◆ Data shown
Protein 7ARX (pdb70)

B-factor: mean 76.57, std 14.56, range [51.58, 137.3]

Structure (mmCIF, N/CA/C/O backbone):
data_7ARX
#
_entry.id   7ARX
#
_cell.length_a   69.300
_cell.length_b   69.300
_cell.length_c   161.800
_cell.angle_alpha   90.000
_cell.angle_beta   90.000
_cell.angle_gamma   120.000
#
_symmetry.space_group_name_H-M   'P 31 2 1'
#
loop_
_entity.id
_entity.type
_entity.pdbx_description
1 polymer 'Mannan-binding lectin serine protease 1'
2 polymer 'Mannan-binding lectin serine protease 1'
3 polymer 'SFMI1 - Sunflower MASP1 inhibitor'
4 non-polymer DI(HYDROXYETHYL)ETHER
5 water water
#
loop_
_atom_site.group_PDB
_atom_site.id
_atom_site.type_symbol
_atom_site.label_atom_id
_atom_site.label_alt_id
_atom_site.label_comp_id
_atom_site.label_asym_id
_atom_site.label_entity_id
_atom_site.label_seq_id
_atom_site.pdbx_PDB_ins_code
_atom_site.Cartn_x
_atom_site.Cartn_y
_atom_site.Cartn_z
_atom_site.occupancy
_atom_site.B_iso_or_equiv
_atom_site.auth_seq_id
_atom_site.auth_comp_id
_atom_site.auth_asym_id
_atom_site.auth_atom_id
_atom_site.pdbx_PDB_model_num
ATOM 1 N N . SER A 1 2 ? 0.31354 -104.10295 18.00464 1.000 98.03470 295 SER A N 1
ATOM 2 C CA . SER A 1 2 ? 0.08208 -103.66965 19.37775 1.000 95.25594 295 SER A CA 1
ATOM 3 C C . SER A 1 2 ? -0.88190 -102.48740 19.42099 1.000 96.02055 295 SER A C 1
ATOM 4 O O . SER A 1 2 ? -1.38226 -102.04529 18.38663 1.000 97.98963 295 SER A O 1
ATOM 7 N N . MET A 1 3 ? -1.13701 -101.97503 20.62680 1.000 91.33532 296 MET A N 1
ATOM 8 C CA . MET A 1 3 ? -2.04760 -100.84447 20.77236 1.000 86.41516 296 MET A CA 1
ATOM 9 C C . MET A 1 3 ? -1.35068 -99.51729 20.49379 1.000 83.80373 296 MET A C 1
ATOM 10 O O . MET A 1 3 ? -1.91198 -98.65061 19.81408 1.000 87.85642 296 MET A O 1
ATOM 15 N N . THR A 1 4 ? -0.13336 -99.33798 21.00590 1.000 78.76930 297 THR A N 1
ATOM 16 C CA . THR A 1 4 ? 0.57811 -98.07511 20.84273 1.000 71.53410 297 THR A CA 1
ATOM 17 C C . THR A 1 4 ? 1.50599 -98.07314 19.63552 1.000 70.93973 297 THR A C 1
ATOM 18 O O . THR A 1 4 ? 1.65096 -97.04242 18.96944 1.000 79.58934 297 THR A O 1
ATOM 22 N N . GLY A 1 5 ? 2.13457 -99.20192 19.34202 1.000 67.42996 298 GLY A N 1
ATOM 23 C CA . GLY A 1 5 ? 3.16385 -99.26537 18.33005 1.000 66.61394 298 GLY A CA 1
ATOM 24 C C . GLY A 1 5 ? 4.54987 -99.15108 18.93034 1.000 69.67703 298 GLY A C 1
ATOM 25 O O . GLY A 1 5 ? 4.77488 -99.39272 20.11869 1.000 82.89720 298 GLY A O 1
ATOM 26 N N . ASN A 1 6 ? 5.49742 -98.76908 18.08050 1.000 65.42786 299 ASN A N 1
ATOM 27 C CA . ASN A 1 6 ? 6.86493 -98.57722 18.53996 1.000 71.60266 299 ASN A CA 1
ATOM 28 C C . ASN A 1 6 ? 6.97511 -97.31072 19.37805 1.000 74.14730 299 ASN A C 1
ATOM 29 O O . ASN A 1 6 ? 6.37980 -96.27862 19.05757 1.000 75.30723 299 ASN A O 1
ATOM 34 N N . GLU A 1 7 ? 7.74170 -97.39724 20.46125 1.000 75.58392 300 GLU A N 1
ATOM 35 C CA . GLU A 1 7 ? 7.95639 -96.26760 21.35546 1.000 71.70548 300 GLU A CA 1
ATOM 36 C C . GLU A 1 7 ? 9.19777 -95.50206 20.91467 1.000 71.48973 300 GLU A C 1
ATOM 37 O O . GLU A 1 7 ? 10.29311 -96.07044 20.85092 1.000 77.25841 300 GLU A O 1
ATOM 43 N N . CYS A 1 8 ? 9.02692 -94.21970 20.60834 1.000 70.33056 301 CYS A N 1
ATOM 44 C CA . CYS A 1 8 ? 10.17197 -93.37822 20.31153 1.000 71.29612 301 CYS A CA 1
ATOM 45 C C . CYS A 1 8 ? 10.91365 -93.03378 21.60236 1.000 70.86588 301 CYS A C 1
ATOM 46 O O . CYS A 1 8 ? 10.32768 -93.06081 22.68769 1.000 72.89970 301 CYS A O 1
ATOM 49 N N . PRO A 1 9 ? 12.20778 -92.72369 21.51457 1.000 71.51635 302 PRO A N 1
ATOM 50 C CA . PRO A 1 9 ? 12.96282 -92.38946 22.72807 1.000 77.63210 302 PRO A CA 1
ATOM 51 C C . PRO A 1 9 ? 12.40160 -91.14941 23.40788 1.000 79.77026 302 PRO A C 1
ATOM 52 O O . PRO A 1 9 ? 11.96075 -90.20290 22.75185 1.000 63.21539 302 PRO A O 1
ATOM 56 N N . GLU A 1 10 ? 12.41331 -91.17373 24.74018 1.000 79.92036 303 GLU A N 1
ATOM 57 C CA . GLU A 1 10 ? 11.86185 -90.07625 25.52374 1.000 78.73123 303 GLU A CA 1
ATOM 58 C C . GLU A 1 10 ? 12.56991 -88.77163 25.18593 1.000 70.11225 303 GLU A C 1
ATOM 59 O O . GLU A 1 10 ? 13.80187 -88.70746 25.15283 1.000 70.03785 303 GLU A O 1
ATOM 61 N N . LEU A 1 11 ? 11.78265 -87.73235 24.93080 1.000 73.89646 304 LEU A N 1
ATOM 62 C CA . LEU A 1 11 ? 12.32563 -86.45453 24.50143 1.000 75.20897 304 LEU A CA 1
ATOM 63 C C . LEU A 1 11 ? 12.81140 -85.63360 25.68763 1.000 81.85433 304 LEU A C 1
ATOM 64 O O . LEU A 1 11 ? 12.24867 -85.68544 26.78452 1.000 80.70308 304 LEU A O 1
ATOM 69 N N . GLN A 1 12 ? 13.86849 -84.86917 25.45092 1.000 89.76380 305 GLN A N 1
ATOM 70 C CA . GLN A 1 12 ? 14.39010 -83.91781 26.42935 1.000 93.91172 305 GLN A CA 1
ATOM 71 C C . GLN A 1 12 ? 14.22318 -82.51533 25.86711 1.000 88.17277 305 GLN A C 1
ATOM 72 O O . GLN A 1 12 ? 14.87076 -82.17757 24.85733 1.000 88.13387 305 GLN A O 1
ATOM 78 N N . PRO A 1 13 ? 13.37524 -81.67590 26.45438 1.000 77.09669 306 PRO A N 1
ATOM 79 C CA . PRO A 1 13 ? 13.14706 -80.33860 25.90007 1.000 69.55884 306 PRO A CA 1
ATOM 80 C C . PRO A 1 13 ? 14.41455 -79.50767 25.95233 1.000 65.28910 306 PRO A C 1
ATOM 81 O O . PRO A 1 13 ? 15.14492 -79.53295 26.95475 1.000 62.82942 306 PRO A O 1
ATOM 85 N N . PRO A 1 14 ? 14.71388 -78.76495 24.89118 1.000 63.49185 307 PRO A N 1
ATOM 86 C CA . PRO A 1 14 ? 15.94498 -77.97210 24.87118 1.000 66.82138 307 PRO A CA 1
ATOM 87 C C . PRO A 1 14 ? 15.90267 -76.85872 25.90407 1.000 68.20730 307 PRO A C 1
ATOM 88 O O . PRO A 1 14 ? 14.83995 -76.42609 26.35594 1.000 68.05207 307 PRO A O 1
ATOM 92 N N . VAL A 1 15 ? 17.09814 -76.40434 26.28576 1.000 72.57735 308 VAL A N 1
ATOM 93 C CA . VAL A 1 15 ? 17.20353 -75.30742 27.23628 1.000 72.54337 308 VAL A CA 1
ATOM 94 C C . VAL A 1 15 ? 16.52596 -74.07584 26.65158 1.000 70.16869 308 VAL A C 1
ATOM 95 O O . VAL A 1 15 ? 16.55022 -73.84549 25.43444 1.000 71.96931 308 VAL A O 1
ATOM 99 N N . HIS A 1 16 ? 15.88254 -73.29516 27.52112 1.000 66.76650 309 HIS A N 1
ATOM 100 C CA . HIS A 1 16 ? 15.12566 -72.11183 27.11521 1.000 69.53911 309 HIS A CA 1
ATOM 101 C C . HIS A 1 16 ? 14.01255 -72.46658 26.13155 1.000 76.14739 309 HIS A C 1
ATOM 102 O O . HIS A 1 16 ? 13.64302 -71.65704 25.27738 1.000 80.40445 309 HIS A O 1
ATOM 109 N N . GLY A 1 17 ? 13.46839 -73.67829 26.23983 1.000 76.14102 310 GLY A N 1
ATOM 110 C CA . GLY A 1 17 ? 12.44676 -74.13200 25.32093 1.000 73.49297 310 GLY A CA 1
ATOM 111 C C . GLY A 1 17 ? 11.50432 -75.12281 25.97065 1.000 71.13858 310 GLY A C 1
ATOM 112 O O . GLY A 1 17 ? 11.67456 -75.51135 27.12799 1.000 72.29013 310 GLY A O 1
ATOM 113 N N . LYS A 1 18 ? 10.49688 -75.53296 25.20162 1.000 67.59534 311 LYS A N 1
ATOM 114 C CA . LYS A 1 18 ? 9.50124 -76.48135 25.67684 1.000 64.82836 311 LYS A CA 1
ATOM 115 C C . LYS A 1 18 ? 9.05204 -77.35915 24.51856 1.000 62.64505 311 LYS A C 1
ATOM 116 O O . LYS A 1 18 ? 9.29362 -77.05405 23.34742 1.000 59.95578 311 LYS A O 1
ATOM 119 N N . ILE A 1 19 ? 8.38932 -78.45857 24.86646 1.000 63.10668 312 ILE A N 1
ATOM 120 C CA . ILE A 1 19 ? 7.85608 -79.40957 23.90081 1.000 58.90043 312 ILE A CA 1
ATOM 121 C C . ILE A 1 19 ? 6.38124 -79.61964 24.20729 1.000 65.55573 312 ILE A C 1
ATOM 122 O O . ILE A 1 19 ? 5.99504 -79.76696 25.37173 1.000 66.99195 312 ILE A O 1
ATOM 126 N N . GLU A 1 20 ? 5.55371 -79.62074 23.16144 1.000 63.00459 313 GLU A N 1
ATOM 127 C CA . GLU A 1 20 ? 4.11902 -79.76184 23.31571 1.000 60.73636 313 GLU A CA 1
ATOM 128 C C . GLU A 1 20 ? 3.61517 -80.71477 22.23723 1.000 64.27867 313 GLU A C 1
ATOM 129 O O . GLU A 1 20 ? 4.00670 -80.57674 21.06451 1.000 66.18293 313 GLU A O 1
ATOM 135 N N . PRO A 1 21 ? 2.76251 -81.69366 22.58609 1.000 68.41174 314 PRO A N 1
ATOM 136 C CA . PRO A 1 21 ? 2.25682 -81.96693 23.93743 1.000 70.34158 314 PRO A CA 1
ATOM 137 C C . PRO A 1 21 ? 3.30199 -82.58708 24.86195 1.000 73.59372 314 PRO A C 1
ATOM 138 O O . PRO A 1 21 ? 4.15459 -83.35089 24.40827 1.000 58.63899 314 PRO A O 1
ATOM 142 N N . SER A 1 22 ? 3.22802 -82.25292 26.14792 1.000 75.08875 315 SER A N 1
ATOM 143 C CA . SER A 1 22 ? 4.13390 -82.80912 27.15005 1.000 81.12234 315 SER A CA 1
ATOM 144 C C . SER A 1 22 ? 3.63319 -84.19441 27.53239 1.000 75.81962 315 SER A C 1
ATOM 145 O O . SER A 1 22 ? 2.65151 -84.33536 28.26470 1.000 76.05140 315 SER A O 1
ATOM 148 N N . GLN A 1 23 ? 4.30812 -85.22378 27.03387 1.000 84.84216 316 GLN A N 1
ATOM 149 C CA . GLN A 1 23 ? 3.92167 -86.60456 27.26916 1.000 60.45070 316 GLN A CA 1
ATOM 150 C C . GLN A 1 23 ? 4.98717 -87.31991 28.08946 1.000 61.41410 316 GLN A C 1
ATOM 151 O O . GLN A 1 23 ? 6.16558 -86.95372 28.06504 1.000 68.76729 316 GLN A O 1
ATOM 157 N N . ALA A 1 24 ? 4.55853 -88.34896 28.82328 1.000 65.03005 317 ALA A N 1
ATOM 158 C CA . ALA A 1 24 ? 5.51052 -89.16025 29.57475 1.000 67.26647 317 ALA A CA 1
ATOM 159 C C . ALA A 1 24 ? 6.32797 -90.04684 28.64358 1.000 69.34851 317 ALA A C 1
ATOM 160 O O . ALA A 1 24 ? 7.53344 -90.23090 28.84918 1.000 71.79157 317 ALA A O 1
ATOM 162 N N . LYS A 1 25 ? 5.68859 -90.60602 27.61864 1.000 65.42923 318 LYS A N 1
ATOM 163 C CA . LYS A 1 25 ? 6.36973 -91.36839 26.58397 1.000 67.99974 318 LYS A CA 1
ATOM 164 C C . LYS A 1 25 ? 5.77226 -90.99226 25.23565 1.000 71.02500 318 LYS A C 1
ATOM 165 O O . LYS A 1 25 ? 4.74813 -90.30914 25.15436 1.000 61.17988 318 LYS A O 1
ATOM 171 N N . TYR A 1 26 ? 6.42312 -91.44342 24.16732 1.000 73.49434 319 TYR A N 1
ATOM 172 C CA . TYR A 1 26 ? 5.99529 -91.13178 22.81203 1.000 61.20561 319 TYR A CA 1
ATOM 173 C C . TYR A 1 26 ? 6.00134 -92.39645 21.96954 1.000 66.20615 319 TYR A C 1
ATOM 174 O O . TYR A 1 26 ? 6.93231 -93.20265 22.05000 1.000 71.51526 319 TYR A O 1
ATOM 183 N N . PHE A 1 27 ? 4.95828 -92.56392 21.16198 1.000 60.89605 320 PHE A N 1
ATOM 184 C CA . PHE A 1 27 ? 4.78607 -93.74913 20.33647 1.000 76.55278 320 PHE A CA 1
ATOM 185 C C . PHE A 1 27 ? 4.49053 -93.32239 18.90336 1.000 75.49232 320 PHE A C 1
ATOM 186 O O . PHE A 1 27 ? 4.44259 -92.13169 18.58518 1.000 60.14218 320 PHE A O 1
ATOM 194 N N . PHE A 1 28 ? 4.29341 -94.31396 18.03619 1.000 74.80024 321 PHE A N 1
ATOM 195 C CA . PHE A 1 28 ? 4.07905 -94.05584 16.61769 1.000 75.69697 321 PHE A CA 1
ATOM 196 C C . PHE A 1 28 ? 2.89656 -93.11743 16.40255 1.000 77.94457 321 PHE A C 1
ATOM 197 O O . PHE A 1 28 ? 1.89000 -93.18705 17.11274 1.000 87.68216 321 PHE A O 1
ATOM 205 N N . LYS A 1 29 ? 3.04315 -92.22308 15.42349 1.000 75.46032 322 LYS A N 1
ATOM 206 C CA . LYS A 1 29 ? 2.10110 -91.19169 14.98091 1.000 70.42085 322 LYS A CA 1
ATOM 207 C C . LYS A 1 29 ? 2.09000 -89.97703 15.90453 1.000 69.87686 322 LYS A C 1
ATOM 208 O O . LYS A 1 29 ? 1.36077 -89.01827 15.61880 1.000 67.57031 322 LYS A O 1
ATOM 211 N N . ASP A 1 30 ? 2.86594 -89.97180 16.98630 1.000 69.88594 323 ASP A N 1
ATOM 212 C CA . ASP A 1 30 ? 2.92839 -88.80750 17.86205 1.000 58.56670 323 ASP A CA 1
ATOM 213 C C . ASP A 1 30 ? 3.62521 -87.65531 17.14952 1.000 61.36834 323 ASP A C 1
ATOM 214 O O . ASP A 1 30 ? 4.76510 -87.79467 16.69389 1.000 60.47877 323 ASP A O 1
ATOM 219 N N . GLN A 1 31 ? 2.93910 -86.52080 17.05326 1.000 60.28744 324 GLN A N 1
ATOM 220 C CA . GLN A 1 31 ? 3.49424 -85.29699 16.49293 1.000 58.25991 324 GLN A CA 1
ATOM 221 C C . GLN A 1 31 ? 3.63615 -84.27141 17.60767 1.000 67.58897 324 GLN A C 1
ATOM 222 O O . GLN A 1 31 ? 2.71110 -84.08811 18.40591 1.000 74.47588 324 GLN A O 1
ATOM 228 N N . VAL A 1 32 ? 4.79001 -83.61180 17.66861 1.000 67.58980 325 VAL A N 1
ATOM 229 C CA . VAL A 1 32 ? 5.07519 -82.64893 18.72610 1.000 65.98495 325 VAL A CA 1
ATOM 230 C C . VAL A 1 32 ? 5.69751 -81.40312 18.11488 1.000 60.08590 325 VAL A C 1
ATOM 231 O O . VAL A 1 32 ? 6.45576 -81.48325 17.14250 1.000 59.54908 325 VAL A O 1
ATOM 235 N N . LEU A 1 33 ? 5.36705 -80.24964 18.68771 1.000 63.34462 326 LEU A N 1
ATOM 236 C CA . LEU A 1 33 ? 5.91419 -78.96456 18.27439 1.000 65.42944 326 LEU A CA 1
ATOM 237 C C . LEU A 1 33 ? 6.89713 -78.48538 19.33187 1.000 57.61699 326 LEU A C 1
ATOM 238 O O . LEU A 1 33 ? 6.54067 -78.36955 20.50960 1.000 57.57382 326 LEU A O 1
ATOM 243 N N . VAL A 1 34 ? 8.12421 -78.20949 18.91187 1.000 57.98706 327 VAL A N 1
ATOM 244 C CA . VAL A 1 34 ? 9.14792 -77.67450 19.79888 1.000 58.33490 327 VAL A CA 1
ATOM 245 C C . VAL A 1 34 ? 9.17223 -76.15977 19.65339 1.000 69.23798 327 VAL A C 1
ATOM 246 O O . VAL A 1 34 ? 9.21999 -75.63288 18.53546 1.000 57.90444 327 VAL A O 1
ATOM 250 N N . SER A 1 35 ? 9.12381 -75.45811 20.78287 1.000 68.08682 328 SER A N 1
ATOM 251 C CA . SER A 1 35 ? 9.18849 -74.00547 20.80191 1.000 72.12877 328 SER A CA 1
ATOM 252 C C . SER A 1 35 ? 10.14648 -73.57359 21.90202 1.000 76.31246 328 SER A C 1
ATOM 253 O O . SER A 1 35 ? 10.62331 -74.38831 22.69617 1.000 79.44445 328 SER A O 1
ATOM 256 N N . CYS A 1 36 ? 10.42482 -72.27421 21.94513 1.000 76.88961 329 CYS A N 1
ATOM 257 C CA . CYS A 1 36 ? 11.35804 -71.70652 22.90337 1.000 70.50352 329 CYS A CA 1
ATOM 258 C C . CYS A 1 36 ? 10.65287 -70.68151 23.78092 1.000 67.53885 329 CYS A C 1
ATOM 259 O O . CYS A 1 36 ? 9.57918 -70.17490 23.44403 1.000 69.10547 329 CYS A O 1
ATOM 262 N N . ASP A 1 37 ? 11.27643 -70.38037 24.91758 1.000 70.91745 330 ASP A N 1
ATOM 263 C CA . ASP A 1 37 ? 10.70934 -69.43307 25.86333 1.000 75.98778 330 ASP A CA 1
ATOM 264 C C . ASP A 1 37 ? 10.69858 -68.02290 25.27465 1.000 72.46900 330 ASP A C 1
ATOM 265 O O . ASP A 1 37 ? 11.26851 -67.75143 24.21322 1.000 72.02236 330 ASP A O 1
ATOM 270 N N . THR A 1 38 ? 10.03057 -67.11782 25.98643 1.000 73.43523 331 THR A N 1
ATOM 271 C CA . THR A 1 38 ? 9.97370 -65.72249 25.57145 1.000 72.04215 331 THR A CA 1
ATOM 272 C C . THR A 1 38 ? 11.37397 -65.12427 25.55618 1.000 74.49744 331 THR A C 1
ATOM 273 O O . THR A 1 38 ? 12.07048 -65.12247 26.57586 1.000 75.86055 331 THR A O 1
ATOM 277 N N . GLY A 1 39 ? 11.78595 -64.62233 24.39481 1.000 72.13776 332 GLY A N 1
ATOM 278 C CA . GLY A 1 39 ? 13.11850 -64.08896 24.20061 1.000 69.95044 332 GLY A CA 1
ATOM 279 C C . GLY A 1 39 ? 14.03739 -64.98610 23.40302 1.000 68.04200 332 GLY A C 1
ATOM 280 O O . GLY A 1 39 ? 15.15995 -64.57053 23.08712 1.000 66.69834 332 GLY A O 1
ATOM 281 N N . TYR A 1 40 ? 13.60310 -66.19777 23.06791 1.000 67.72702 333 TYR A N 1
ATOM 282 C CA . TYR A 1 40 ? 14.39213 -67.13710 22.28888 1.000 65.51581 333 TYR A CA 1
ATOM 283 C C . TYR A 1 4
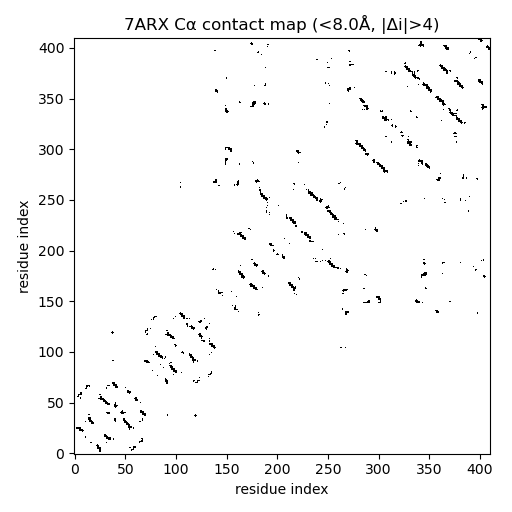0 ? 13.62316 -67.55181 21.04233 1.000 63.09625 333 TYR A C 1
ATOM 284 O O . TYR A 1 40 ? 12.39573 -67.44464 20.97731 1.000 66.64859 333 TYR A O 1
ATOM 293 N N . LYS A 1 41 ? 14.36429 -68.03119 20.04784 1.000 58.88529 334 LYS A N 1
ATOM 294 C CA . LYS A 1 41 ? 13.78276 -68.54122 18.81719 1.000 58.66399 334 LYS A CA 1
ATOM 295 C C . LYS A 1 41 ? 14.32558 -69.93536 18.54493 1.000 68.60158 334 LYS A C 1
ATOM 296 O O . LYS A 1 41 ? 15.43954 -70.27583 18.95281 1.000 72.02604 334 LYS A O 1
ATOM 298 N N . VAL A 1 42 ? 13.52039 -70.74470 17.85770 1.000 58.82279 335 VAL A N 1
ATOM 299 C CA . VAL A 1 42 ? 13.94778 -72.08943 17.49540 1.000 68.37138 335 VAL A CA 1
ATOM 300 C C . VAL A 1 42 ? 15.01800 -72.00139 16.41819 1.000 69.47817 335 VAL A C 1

◆ Exercise
Retype word for word everything in the listing above from the line that holds "ATOM 205 N N" down to the line that holds "ATOM 207 C C". Keep both end lines and leave out the rest.

◆ Written solution
ATOM 205 N N . LYS A 1 29 ? 3.04315 -92.22308 15.42349 1.000 75.46032 322 LYS A N 1
ATOM 206 C CA . LYS A 1 29 ? 2.10110 -91.19169 14.98091 1.000 70.42085 322 LYS A CA 1
ATOM 207 C C . LYS A 1 29 ? 2.09000 -89.97703 15.90453 1.000 69.87686 322 LYS A C 1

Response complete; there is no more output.